PROBLEM STATEMENT: Give again the lines of the data from its first line through the line with "ATOM 10 C CA". Change nothing.
■ ■ ■ ■ ■
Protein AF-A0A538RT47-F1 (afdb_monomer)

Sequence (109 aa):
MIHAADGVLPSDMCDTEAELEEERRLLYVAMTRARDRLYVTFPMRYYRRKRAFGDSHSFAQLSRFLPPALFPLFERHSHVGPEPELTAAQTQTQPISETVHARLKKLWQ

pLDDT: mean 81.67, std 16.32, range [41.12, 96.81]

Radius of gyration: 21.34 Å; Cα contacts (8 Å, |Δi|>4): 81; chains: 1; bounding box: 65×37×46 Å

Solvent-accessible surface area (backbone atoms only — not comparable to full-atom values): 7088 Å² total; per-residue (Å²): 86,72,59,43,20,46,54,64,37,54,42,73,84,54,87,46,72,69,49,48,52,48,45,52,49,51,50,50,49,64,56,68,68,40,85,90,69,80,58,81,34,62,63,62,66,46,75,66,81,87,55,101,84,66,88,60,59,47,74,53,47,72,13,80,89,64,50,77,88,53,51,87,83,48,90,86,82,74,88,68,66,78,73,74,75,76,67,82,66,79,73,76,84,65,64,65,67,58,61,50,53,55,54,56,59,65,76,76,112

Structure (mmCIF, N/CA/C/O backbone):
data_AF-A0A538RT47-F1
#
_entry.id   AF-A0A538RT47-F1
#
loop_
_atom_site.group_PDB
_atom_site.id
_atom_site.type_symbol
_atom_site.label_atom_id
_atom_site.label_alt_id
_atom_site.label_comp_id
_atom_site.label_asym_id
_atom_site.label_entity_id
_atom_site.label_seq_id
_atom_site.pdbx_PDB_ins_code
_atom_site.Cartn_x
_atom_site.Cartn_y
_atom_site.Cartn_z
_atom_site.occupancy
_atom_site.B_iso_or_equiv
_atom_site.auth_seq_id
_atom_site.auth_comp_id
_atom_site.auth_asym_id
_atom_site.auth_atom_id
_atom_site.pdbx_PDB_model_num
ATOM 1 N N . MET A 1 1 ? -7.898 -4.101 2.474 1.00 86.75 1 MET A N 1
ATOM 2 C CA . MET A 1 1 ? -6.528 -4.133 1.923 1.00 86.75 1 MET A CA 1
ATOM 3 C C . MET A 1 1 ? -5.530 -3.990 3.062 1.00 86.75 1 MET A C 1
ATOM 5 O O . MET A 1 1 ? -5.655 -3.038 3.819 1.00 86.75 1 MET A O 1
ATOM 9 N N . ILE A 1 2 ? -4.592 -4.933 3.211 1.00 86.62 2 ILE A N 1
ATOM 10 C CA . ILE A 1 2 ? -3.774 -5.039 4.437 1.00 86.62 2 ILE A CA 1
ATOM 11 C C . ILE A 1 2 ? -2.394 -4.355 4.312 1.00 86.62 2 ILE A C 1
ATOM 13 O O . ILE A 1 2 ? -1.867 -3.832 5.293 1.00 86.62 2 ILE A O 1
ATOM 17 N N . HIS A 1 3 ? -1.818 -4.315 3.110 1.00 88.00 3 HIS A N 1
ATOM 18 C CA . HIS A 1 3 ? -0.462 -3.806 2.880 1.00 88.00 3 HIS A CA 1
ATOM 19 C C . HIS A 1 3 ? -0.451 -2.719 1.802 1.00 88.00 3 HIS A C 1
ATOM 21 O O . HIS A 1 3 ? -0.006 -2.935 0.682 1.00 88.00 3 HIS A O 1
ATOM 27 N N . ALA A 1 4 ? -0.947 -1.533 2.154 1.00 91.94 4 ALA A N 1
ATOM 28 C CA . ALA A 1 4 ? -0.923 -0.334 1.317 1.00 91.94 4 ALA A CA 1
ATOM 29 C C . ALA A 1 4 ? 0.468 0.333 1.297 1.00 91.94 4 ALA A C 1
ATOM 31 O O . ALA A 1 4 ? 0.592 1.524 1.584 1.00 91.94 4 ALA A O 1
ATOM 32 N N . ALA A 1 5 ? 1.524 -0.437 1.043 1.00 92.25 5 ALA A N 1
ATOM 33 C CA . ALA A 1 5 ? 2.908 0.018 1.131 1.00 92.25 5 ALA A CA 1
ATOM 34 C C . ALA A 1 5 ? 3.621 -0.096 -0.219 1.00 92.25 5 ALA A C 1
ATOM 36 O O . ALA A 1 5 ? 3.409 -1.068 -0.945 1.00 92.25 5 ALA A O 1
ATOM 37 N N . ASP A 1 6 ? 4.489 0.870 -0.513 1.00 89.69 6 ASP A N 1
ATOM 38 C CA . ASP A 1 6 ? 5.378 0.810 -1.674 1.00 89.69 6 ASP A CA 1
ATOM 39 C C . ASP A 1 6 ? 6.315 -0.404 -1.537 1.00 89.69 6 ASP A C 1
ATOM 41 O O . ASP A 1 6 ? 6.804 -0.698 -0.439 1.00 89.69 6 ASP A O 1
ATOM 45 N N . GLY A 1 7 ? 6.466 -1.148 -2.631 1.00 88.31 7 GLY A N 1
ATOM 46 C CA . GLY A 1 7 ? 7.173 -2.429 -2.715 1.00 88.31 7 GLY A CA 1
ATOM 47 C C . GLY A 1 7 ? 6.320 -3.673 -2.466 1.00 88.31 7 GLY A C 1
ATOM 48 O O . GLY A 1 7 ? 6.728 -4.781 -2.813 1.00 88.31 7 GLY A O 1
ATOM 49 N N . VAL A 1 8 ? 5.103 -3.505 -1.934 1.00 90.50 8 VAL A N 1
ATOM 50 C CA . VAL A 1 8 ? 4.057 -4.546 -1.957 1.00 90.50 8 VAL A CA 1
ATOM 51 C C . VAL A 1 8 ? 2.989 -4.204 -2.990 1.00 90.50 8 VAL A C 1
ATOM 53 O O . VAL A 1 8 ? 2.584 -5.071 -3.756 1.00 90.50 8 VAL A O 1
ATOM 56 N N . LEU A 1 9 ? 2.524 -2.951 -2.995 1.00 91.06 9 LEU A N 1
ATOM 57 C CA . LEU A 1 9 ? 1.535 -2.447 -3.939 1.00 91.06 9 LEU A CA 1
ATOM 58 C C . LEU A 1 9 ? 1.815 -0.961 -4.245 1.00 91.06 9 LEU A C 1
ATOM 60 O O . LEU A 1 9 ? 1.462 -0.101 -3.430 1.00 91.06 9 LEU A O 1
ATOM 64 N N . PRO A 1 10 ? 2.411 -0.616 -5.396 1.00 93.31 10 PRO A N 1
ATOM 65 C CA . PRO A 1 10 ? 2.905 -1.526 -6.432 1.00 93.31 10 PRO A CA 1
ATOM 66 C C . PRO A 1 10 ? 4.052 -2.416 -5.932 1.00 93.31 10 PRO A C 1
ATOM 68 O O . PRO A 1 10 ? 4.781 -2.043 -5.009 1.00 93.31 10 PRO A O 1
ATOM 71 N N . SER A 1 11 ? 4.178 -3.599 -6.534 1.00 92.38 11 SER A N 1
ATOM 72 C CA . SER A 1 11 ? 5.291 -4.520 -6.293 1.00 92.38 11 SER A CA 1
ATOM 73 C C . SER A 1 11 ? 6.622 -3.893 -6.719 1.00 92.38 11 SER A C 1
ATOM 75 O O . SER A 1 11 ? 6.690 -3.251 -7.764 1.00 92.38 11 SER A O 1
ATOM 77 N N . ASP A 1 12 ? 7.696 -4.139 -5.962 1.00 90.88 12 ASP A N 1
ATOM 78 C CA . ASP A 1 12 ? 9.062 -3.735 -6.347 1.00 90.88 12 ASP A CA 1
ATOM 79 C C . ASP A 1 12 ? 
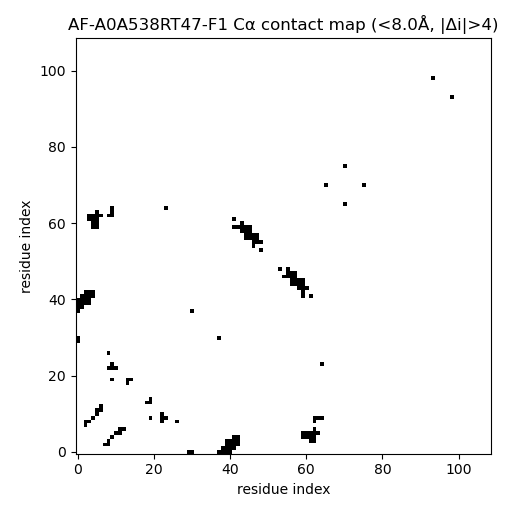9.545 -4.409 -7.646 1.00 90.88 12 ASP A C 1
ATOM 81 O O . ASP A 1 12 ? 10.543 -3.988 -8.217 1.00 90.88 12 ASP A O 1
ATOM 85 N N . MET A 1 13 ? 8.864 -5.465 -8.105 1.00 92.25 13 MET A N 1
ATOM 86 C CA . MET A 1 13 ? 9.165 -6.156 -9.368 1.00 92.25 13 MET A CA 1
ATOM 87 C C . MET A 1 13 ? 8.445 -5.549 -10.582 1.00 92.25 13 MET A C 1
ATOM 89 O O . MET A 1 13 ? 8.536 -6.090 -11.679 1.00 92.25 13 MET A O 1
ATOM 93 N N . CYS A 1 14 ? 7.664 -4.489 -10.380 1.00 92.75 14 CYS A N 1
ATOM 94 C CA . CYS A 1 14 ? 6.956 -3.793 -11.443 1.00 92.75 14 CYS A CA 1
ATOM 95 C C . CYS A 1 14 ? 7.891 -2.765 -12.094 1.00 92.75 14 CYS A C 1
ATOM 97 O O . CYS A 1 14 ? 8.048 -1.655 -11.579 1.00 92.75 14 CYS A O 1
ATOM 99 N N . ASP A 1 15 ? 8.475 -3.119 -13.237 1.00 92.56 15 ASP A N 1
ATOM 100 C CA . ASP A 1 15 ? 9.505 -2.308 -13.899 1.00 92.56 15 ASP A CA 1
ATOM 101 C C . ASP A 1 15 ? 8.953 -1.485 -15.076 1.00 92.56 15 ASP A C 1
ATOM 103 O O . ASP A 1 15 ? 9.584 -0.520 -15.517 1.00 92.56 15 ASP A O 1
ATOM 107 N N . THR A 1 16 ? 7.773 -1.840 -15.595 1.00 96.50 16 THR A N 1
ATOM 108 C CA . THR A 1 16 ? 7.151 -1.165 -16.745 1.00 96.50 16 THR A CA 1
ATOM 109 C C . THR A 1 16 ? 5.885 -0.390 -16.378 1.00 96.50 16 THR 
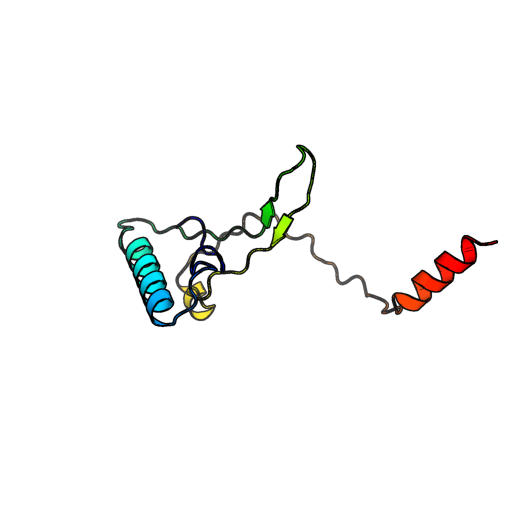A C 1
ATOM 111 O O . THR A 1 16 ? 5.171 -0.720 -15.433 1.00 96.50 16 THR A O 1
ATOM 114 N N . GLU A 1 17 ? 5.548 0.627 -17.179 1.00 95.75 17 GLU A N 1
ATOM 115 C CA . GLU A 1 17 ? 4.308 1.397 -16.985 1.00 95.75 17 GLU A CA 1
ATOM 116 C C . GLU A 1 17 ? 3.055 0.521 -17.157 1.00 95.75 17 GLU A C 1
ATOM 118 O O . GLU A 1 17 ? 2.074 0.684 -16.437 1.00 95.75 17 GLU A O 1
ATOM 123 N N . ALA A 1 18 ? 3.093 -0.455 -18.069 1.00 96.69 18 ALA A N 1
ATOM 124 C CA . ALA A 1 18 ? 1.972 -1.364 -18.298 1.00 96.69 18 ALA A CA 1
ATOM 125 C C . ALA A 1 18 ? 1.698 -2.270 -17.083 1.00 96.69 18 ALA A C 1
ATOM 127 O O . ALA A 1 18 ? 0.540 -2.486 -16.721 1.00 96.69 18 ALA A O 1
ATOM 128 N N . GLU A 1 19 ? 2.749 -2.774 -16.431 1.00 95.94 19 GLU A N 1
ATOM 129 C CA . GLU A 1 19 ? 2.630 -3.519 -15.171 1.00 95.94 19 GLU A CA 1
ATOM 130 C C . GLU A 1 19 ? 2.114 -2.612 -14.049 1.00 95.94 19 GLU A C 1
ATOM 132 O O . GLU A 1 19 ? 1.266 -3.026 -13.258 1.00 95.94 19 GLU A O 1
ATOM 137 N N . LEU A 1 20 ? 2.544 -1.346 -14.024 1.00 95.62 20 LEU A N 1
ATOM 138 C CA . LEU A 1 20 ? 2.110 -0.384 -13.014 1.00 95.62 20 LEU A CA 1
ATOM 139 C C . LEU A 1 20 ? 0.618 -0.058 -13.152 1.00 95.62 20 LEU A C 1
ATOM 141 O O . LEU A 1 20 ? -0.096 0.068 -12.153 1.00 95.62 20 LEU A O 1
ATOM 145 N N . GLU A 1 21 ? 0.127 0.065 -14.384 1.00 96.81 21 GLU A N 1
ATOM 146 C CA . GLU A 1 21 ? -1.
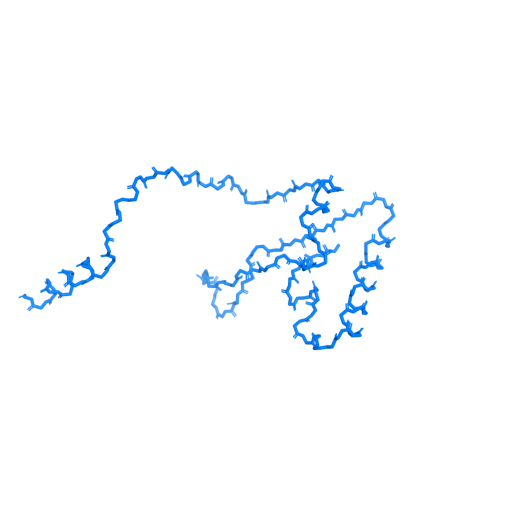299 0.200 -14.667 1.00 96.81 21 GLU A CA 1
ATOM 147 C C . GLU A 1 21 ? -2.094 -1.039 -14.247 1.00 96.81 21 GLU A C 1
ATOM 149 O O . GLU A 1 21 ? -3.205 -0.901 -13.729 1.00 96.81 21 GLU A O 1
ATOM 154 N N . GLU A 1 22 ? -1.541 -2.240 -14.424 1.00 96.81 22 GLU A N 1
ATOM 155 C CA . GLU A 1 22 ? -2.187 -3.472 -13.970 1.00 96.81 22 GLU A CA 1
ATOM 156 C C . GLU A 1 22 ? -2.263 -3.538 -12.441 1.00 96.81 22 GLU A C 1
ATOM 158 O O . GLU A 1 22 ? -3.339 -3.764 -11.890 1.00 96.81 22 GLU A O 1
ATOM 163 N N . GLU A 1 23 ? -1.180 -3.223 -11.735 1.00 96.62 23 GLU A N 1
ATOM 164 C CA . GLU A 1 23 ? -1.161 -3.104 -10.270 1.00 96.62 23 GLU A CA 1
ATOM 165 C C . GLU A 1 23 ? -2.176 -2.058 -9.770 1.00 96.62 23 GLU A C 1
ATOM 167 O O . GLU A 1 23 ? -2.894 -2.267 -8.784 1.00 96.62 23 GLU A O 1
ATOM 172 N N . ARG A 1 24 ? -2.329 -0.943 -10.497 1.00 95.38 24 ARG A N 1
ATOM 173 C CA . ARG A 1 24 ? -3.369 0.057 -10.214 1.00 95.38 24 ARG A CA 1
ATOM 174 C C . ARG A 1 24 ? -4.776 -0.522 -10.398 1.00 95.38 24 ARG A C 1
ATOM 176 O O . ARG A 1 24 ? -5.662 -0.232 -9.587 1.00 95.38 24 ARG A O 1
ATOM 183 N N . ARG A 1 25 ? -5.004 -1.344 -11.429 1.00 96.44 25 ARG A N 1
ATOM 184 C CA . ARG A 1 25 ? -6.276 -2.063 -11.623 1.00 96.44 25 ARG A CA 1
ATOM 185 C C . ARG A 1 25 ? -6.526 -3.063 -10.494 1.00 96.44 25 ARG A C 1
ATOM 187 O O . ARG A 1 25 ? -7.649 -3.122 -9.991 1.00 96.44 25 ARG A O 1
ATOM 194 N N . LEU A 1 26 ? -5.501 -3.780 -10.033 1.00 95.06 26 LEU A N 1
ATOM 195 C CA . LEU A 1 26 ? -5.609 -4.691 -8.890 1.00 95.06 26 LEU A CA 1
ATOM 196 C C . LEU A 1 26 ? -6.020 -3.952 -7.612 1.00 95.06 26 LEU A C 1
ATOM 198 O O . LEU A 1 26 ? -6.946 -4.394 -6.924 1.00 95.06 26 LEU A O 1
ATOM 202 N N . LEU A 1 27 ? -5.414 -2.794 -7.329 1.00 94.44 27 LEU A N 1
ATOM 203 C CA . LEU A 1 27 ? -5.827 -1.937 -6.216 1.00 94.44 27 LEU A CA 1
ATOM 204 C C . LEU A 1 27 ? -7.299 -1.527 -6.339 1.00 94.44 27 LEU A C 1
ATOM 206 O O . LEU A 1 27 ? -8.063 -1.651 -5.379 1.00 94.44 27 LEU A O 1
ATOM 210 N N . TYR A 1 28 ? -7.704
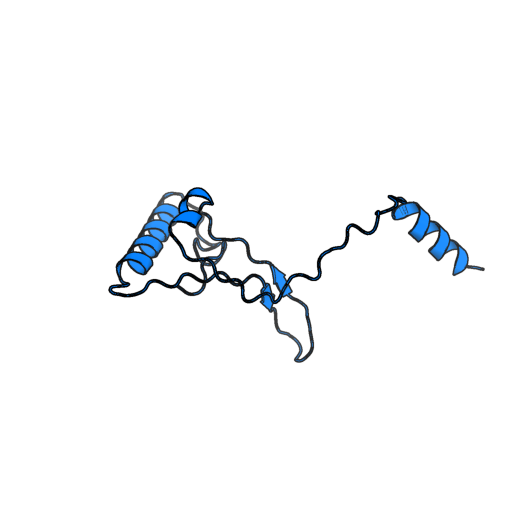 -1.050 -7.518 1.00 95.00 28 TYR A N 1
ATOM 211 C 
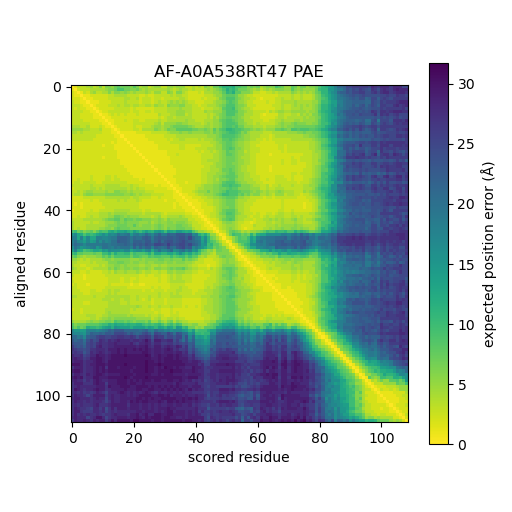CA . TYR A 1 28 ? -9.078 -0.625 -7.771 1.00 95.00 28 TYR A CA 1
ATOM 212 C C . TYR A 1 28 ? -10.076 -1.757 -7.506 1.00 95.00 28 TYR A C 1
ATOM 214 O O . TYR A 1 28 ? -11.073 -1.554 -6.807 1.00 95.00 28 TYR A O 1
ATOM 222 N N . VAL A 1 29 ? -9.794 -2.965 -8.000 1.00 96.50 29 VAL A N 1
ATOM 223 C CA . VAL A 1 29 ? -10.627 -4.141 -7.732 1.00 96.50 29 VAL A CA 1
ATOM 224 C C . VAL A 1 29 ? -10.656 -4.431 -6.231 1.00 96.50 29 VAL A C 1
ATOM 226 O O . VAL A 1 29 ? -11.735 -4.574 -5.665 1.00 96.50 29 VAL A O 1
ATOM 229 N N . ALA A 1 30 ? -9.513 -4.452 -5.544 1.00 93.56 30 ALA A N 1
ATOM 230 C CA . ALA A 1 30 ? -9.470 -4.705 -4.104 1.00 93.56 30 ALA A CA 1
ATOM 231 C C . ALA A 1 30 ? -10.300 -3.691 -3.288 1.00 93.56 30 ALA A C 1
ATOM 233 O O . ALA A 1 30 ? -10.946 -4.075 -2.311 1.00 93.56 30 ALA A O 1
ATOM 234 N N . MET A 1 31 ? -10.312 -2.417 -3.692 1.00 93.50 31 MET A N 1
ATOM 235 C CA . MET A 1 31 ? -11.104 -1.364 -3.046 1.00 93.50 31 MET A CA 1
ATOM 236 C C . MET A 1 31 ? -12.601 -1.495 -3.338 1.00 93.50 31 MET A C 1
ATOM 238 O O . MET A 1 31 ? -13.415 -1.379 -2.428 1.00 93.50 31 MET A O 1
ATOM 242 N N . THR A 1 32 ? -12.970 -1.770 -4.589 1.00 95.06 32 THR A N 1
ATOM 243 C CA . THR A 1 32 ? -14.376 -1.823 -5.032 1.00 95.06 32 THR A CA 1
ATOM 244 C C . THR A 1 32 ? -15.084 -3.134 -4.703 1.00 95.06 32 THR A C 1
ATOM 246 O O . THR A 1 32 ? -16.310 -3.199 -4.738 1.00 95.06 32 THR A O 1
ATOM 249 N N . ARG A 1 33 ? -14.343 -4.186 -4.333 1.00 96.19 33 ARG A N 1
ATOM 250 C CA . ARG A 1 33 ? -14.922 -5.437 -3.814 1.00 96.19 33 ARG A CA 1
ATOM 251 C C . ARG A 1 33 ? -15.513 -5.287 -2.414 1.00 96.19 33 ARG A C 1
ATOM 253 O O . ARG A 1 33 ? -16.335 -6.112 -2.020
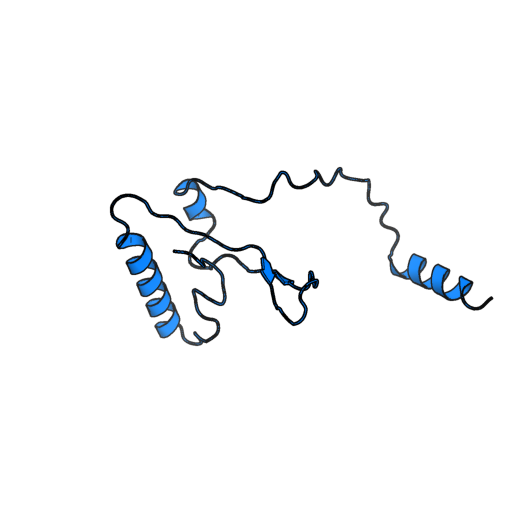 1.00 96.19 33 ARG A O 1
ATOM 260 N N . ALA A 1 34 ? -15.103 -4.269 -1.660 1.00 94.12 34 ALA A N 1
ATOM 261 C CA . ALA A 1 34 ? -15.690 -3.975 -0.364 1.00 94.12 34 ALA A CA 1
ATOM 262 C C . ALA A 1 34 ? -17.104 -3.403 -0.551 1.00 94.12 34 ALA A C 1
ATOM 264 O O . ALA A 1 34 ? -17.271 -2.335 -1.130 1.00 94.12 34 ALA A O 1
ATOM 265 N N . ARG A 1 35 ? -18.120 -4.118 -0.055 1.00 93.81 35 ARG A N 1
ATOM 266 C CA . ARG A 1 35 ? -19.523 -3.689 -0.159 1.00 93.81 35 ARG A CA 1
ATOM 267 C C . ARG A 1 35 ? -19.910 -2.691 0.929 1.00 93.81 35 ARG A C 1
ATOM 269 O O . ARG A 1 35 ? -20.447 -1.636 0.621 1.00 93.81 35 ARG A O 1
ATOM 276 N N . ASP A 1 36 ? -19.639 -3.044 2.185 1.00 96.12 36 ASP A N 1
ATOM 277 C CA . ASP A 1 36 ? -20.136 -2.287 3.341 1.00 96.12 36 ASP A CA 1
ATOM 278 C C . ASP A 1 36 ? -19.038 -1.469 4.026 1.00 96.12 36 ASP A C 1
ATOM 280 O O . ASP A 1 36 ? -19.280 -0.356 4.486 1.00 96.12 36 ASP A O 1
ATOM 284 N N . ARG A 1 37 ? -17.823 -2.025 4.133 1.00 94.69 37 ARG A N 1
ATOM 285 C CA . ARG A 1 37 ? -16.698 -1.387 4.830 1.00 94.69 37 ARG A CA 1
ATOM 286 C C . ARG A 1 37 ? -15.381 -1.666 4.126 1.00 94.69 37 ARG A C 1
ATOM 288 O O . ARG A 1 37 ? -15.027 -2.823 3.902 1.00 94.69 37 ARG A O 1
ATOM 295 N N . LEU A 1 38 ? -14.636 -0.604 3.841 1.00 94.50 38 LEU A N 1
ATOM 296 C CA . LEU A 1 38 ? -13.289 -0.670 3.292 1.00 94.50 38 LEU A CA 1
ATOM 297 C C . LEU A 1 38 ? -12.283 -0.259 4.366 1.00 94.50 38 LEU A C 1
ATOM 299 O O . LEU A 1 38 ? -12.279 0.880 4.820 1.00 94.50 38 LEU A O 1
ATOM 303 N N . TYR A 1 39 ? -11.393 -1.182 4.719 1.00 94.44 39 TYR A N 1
■ ■ ■ ■ ■
ANSWER TO THE EXERCISE:
Protein AF-A0A538RT47-F1 (afdb_monomer)

Sequence (109 aa):
MIHAADGVLPSDMCDTEAELEEERRLLYVAMTRARDRLYVTFPMRYYRRKRAFGDSHSFAQLSRFLPPALFPLFERHSHVGPEPELTAAQTQTQPISETVHARLKKLWQ

pLDDT: mean 81.67, std 16.32, range [41.12, 96.81]

Radius of gyration: 21.34 Å; Cα contacts (8 Å, |Δi|>4): 81; chains: 1; bounding box: 65×37×46 Å

Solvent-accessible surface area (backbone atoms only — not comparable to full-atom values): 7088 Å² total; per-residue (Å²): 86,72,59,43,20,46,54,64,37,54,42,73,84,54,87,46,72,69,49,48,52,48,45,52,49,51,50,50,49,64,56,68,68,40,85,90,69,80,58,81,34,62,63,62,66,46,75,66,81,87,55,101,84,66,88,60,59,47,74,53,47,72,13,80,89,64,50,77,88,53,51,87,83,48,90,86,82,74,88,68,66,78,73,74,75,76,67,82,66,79,73,76,84,65,64,65,67,58,61,50,53,55,54,56,59,65,76,76,112

Structure (mmCIF, N/CA/C/O backbone):
data_AF-A0A538RT47-F1
#
_entry.id   AF-A0A538RT47-F1
#
loop_
_atom_site.group_PDB
_atom_site.id
_atom_site.type_symbol
_atom_site.label_atom_id
_atom_site.label_alt_id
_atom_site.label_comp_id
_atom_site.label_asym_id
_atom_site.label_entity_id
_atom_site.label_seq_id
_atom_site.pdbx_PDB_ins_code
_atom_site.Cartn_x
_atom_site.Cartn_y
_atom_site.Cartn_z
_atom_site.occupancy
_atom_site.B_iso_or_equiv
_atom_site.auth_seq_id
_atom_site.auth_comp_id
_atom_site.auth_asym_id
_atom_site.auth_atom_id
_atom_site.pdbx_PDB_model_num
ATOM 1 N N . MET A 1 1 ? -7.898 -4.101 2.474 1.00 86.75 1 MET A N 1
ATOM 2 C CA . MET A 1 1 ? -6.528 -4.133 1.923 1.00 86.75 1 MET A CA 1
ATOM 3 C C . MET A 1 1 ? -5.530 -3.990 3.062 1.00 86.75 1 MET A C 1
ATOM 5 O O . MET A 1 1 ? -5.655 -3.038 3.819 1.00 86.75 1 MET A O 1
ATOM 9 N N . ILE A 1 2 ? -4.592 -4.933 3.211 1.00 86.62 2 ILE A N 1
ATOM 10 C CA . ILE A 1 2 ? -3.774 -5.039 4.437 1.00 86.62 2 ILE A CA 1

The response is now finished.